▶ _WORK REQUIRED_
Scan the records for "uncultured". Show the matching lines.

[SUPPLIED ENTRIES Boundary: Start]

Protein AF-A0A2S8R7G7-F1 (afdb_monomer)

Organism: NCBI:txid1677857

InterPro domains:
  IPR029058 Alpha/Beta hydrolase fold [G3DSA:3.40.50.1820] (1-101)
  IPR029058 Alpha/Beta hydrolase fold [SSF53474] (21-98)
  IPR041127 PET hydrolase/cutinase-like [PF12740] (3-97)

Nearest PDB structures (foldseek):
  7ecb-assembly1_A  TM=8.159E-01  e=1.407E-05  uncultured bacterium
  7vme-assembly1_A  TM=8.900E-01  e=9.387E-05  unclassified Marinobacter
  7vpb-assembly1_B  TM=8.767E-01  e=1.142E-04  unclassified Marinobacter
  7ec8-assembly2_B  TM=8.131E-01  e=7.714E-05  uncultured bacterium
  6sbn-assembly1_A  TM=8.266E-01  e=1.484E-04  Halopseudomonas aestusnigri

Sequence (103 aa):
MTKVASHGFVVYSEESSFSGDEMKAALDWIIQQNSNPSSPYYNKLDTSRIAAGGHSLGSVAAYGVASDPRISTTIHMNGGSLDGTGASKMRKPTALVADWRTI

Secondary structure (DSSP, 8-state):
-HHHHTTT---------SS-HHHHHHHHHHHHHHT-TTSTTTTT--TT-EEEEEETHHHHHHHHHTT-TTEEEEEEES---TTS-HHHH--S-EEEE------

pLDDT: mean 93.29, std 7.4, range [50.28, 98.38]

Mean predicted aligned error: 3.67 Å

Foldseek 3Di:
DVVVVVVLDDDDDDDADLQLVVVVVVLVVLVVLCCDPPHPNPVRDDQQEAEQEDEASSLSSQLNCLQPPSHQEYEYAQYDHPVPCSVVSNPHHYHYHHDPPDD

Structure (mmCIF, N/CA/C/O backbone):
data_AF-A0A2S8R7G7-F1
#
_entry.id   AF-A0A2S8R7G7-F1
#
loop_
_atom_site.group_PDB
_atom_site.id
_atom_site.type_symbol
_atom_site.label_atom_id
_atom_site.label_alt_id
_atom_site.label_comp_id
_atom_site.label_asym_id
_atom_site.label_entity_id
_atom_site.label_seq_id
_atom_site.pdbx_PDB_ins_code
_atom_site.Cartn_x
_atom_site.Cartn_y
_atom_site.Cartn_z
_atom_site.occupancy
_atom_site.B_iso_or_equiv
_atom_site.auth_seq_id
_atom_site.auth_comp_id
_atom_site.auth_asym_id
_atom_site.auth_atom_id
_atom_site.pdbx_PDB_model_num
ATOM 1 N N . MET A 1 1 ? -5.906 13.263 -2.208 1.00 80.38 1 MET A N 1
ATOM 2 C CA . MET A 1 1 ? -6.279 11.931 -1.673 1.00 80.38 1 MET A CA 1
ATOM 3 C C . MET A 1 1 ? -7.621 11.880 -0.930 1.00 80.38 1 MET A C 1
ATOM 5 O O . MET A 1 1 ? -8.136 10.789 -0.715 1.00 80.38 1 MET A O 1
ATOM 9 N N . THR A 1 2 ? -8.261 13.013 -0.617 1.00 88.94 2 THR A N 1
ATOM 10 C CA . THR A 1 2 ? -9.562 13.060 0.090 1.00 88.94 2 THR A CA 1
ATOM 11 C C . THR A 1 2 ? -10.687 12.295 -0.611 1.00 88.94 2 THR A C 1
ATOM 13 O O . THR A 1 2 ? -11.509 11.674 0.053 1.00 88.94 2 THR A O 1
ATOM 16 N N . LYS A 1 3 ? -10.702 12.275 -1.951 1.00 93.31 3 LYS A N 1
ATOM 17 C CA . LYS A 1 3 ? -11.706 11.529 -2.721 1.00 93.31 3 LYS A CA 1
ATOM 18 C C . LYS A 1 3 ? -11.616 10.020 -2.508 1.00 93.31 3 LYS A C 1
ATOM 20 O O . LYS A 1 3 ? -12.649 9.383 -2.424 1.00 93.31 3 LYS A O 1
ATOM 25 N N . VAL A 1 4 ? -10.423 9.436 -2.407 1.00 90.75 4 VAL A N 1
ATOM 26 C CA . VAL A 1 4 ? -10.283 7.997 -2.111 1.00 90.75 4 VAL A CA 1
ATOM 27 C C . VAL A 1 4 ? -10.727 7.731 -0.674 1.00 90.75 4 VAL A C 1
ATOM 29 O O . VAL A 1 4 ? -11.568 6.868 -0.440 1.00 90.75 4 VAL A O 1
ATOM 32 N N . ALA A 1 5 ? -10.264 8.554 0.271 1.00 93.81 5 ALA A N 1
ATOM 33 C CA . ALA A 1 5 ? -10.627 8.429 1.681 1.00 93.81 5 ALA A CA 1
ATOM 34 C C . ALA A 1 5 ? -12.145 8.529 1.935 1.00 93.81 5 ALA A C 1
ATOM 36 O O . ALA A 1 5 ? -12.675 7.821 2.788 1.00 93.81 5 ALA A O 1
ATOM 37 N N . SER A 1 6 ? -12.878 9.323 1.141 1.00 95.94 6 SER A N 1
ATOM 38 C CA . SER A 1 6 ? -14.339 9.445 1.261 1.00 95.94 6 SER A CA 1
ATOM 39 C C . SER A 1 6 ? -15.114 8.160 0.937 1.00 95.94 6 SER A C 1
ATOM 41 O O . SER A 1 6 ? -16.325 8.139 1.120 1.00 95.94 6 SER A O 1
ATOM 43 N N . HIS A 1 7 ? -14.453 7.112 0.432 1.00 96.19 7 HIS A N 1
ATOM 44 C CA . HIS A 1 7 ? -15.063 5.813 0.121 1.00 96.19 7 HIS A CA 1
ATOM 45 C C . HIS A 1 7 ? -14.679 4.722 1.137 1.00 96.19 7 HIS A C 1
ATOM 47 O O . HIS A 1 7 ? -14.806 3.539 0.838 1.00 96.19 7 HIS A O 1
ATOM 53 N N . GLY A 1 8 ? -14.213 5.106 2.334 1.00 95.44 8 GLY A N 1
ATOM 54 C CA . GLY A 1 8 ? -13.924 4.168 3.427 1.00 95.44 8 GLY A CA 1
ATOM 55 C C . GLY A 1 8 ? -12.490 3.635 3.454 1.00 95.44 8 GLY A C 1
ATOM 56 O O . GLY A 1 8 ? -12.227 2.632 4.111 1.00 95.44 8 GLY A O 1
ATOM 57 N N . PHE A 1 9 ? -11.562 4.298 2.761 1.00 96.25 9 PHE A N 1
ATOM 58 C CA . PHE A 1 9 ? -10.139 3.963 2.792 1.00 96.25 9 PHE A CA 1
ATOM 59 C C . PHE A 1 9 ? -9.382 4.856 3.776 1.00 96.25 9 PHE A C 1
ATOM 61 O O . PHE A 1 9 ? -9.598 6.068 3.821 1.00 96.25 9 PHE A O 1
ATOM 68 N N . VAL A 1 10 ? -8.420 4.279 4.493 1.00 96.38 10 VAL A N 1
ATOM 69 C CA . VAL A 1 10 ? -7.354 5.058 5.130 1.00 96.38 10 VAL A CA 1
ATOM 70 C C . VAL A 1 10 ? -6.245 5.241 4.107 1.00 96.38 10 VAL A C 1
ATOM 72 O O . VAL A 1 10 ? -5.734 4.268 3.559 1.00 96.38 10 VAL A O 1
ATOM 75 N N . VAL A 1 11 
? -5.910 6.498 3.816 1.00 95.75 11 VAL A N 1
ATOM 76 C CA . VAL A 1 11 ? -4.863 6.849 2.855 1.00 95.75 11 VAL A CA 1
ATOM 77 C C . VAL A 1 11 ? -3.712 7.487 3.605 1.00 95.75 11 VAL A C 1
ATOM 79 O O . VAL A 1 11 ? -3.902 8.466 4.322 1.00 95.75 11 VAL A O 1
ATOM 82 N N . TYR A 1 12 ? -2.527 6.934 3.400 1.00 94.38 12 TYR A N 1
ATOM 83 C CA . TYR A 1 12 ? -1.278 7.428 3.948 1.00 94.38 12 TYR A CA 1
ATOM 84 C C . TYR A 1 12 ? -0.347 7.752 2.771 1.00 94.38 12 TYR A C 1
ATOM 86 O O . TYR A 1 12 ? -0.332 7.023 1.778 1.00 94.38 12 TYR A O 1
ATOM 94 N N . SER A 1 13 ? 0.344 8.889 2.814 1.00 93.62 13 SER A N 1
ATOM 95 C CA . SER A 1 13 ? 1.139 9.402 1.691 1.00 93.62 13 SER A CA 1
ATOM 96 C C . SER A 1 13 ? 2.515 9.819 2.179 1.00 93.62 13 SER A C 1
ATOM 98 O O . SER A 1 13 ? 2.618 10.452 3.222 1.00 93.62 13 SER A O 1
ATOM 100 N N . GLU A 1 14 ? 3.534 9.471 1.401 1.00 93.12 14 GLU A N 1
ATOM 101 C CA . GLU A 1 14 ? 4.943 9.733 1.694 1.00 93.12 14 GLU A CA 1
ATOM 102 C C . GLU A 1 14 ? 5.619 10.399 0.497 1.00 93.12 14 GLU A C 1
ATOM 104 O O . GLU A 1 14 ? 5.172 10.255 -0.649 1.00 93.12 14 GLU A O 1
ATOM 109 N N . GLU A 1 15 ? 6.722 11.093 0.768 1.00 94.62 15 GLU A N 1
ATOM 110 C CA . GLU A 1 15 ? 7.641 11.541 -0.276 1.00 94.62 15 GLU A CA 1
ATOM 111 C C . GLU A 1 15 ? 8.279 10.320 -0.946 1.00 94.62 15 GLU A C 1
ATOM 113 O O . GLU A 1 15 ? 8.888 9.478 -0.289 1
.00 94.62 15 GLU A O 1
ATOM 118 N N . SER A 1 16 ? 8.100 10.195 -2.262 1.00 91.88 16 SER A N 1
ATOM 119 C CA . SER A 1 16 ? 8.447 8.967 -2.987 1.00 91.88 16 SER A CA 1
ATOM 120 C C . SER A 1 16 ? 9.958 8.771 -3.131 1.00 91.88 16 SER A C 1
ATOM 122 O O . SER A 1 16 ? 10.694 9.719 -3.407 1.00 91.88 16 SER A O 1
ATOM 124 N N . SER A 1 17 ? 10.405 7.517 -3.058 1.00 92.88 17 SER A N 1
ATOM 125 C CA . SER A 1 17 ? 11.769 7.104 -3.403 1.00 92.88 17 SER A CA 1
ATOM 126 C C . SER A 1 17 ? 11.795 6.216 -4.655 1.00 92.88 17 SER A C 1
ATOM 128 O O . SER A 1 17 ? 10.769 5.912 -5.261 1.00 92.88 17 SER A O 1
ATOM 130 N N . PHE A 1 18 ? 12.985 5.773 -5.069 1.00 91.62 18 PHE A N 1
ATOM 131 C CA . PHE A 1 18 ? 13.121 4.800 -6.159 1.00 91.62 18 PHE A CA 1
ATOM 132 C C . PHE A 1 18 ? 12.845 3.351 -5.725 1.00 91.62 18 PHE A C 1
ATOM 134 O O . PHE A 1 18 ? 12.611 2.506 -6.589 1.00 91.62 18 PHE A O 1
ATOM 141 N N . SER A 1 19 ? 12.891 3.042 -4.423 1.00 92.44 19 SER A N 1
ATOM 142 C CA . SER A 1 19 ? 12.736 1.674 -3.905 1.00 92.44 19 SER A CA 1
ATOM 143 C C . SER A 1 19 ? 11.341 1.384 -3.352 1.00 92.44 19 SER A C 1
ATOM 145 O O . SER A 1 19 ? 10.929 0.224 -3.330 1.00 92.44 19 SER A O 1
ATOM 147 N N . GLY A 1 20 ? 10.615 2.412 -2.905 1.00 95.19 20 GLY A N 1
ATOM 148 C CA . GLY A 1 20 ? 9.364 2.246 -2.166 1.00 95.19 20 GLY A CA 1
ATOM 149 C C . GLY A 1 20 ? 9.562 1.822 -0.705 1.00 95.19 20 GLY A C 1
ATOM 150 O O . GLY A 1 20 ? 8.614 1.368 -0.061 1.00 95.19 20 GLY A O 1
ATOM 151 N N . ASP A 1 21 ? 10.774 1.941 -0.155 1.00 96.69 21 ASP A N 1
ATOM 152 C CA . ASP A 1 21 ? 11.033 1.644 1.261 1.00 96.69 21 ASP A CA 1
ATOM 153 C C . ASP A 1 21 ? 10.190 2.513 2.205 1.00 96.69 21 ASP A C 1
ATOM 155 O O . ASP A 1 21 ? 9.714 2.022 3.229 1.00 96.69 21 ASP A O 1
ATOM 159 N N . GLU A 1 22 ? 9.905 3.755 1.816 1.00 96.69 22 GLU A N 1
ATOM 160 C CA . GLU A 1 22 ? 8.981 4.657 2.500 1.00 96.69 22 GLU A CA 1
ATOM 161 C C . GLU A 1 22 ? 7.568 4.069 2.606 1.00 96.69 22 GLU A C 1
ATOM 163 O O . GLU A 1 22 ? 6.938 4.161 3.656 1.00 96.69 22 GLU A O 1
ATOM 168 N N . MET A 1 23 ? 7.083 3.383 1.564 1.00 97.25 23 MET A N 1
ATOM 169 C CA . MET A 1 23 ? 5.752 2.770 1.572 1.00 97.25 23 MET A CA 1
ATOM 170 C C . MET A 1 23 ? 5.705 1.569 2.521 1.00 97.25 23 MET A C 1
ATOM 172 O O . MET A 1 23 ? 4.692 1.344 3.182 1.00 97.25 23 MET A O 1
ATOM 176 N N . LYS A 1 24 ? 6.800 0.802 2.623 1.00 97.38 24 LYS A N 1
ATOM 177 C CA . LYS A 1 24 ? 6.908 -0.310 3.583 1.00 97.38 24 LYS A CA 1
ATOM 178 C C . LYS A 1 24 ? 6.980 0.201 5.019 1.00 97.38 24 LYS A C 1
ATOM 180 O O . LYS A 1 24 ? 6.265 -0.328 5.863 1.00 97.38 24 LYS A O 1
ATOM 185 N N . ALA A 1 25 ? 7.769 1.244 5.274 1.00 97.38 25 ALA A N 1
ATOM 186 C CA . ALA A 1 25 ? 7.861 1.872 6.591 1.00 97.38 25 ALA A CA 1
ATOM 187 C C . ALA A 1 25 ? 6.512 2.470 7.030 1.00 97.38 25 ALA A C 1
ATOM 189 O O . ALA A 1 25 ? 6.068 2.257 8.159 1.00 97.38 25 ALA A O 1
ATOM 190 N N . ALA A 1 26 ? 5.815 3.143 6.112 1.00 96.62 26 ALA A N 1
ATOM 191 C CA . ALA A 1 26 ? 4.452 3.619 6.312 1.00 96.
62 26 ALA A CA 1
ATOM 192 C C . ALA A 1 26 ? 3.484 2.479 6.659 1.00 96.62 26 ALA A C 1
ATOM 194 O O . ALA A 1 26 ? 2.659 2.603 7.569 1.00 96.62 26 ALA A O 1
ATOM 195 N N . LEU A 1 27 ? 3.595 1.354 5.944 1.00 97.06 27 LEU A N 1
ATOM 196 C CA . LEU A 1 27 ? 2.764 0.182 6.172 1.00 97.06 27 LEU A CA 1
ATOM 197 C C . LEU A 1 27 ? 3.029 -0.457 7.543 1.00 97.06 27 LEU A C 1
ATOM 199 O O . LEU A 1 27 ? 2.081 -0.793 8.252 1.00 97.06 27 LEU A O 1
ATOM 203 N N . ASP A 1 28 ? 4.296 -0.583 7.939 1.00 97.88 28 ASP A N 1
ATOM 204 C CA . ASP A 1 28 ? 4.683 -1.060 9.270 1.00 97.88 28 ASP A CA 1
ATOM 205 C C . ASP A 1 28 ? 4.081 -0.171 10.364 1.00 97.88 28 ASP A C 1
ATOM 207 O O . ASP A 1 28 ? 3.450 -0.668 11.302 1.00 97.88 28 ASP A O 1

[SUPPLIED ENTRIES Boundary: End]

▶ _SOLUTION BELOW_
  7ecb-assembly1_A  TM=8.159E-01  e=1.407E-05  uncultured bacterium
  7ec8-assembly2_B  TM=8.131E-01  e=7.714E-05  uncultured bacterium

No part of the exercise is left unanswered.